S-495-119
Committee on Small Business and Entrepreneurship. Hearings held.
Sponsored by Joni Ernst (R-IA)
What it does
This bill would expand requirements for federal agencies when writing rules that affect small businesses, small nonprofits, and small local governments. It would require agencies to include indirect costs — not just direct costs — in their analyses of how proposed rules affect small entities. It would also create a new petition process allowing small entities to challenge an agency's decision to skip a full economic impact analysis, and would require agencies to publish and accept public comments on guidance documents related to rules with significant small-entity impacts.
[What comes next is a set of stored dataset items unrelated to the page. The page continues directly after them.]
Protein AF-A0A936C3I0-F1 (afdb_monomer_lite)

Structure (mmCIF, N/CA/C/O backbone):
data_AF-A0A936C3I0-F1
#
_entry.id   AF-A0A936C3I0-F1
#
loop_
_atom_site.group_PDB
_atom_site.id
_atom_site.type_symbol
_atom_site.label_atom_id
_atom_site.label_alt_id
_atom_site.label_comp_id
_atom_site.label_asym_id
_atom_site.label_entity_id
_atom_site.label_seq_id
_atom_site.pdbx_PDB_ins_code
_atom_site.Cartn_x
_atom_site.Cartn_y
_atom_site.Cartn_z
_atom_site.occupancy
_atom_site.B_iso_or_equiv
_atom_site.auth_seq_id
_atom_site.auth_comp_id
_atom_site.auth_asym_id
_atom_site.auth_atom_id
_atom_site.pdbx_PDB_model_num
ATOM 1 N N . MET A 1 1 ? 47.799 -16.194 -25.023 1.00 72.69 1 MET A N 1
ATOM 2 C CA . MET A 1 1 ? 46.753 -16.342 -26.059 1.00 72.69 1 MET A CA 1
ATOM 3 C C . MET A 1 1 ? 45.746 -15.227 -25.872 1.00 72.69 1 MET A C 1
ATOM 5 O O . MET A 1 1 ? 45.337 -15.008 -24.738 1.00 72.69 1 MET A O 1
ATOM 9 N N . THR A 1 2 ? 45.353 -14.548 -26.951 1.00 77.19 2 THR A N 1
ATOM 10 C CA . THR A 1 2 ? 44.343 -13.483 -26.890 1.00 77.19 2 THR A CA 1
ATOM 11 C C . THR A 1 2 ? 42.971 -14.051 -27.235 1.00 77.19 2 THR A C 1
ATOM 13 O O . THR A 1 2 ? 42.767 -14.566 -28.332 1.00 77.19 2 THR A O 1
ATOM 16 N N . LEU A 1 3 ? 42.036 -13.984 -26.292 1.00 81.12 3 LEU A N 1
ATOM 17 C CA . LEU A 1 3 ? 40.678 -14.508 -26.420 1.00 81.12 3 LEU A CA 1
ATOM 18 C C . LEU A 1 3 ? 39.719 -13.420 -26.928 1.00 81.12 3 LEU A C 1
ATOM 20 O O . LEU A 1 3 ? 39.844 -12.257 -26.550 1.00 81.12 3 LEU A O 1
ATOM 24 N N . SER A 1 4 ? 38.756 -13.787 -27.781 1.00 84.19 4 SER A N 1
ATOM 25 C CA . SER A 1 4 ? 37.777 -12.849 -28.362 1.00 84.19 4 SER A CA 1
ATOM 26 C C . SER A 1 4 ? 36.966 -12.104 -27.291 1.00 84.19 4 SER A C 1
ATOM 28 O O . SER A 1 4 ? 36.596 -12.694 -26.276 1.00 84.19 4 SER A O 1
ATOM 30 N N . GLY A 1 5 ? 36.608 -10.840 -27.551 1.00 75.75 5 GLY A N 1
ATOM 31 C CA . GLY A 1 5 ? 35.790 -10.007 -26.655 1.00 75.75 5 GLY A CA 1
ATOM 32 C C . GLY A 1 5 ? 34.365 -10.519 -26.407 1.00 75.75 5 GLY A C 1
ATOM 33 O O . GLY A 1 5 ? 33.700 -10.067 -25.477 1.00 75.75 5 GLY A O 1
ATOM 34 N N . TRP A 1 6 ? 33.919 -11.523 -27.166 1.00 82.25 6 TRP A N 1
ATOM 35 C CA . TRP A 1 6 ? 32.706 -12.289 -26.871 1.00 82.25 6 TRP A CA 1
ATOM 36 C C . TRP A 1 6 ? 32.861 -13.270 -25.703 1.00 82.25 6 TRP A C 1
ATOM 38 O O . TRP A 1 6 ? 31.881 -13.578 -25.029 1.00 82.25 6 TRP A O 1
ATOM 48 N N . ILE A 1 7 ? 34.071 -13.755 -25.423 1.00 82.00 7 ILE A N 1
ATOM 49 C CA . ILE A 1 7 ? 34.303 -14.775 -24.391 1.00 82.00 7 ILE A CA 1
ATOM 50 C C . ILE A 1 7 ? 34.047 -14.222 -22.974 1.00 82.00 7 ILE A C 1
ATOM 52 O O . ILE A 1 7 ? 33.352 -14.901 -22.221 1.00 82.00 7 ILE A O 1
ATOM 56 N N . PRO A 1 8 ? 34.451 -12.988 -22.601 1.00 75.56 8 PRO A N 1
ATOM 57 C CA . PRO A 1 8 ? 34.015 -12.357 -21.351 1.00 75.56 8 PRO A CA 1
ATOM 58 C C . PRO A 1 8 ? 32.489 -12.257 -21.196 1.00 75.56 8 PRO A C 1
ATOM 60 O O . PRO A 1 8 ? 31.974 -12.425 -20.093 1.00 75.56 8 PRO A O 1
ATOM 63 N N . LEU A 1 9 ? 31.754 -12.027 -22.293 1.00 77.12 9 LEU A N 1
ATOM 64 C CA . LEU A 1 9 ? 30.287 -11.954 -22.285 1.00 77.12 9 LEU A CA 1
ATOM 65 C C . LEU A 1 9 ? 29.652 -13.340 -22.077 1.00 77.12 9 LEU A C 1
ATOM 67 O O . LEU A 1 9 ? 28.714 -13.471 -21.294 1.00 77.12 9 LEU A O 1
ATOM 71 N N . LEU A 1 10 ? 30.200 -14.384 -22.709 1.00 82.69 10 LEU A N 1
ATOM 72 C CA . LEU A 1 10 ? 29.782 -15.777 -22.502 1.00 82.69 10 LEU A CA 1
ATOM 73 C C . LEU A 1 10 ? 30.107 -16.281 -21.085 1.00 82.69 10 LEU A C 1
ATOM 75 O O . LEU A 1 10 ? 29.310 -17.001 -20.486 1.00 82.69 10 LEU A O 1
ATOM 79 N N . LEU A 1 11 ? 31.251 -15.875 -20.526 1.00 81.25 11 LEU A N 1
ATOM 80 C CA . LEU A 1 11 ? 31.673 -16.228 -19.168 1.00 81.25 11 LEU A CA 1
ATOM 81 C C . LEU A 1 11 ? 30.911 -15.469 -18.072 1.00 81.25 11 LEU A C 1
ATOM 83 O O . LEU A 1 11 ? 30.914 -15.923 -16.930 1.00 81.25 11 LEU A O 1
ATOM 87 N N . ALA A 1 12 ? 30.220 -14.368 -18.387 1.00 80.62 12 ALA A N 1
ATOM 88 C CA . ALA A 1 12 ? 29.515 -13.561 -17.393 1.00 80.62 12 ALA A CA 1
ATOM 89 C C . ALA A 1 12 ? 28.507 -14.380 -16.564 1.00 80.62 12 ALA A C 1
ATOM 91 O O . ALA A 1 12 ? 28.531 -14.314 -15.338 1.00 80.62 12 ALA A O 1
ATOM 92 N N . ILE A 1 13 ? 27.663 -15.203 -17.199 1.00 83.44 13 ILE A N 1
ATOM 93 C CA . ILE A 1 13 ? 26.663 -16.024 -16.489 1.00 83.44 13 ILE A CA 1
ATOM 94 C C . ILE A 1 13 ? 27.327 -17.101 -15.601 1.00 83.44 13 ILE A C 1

If an agency fails to participate in the petition review process, the finalized rule would not apply to small entities.
Who benefits
Small businesses across all industries that are subject to federal regulation, particularly those in heavily regulated sectors such as agriculture, manufacturing, healthcare, and financial services. Small nonprofits and small local governments that must comply with federal rules. The SBA's Office of Advocacy, which would gain new authority and a formal role in reviewing agency certifications. Law firms and consultants specializing in regulatory compliance and administrative law, who may see increased demand for petition-related services.
Who is hurt
Federal agencies, which would face increased procedural burdens, longer rulemaking timelines, and the risk that finalized rules become unenforceable against small entities if they fail to participate in the petition review process. Larger businesses that compete with small businesses and could face a competitive disadvantage if small entities are exempted from rules that large ones must follow. Workers and communities that benefit from the substantive protections of federal rules (e.g., environmental, labor, or safety standards) that may be delayed, weakened, or rendered inapplicable to small entities. Taxpayers who fund the additional administrative capacity required at agencies and the SBA Office of Advocacy.
Supporters argue
Supporters argue that the existing Regulatory Flexibility Act has long been undermined by agencies that certify away their obligation to conduct full economic analyses, often without accounting for indirect costs that can be just as burdensome as direct ones. They contend that small businesses — which employ roughly half of the U.S. private-sector workforce — lack the legal and compliance resources of large corporations and are disproportionately harmed by regulatory burdens they had no meaningful opportunity to challenge. The petition mechanism and the consequence of non-applicability for non-participating agencies, they argue, create real accountability where none currently exists.
Opponents argue
Opponents argue that adding mandatory indirect-cost analyses and a new petition-and-review layer will significantly slow the rulemaking process, delaying rules that protect workers, consumers, and the environment. They contend that the non-applicability penalty — under which a rule simply does not apply to small entities if an agency fails to engage — could be weaponized to create broad regulatory exemptions, undermining the uniform enforcement that many health, safety, and environmental standards depend on. Critics also argue that "indirect costs" is a vague standard that could be stretched to require agencies to analyze virtually any downstream economic effect, making it nearly impossible to finalize rules efficiently.
Constitutional context
The bill operates within Congress's authority to structure and constrain executive agency rulemaking under the Necessary and Proper Clause (Art. I, §8, cl. 18) and the Vesting Clause (Art. I, §1). Post-Loper Bright v. Raimondo (2024), courts now independently review whether agency actions comply with statutory requirements, meaning the new procedural mandates in this bill would be subject to rigorous judicial scrutiny without deference to agency interpretations of their own obligations.
Checks and balances
The executive branch (federal agencies) would lose procedural flexibility in rulemaking, while the SBA's Office of Advocacy — an independent voice within the executive branch — gains new review authority; courts serve as the ultimate check by independently reviewing agency compliance with the bill's requirements under post-Loper Bright standards.
Historical precedent
The Regulatory Flexibility Act of 1980 and its 1996 expansion via the Small Business Regulatory Enforcement Fairness Act (SBREFA) established the existing framework this bill would modify, and both were challenged and interpreted in federal courts over the scope of agency obligations to small entities.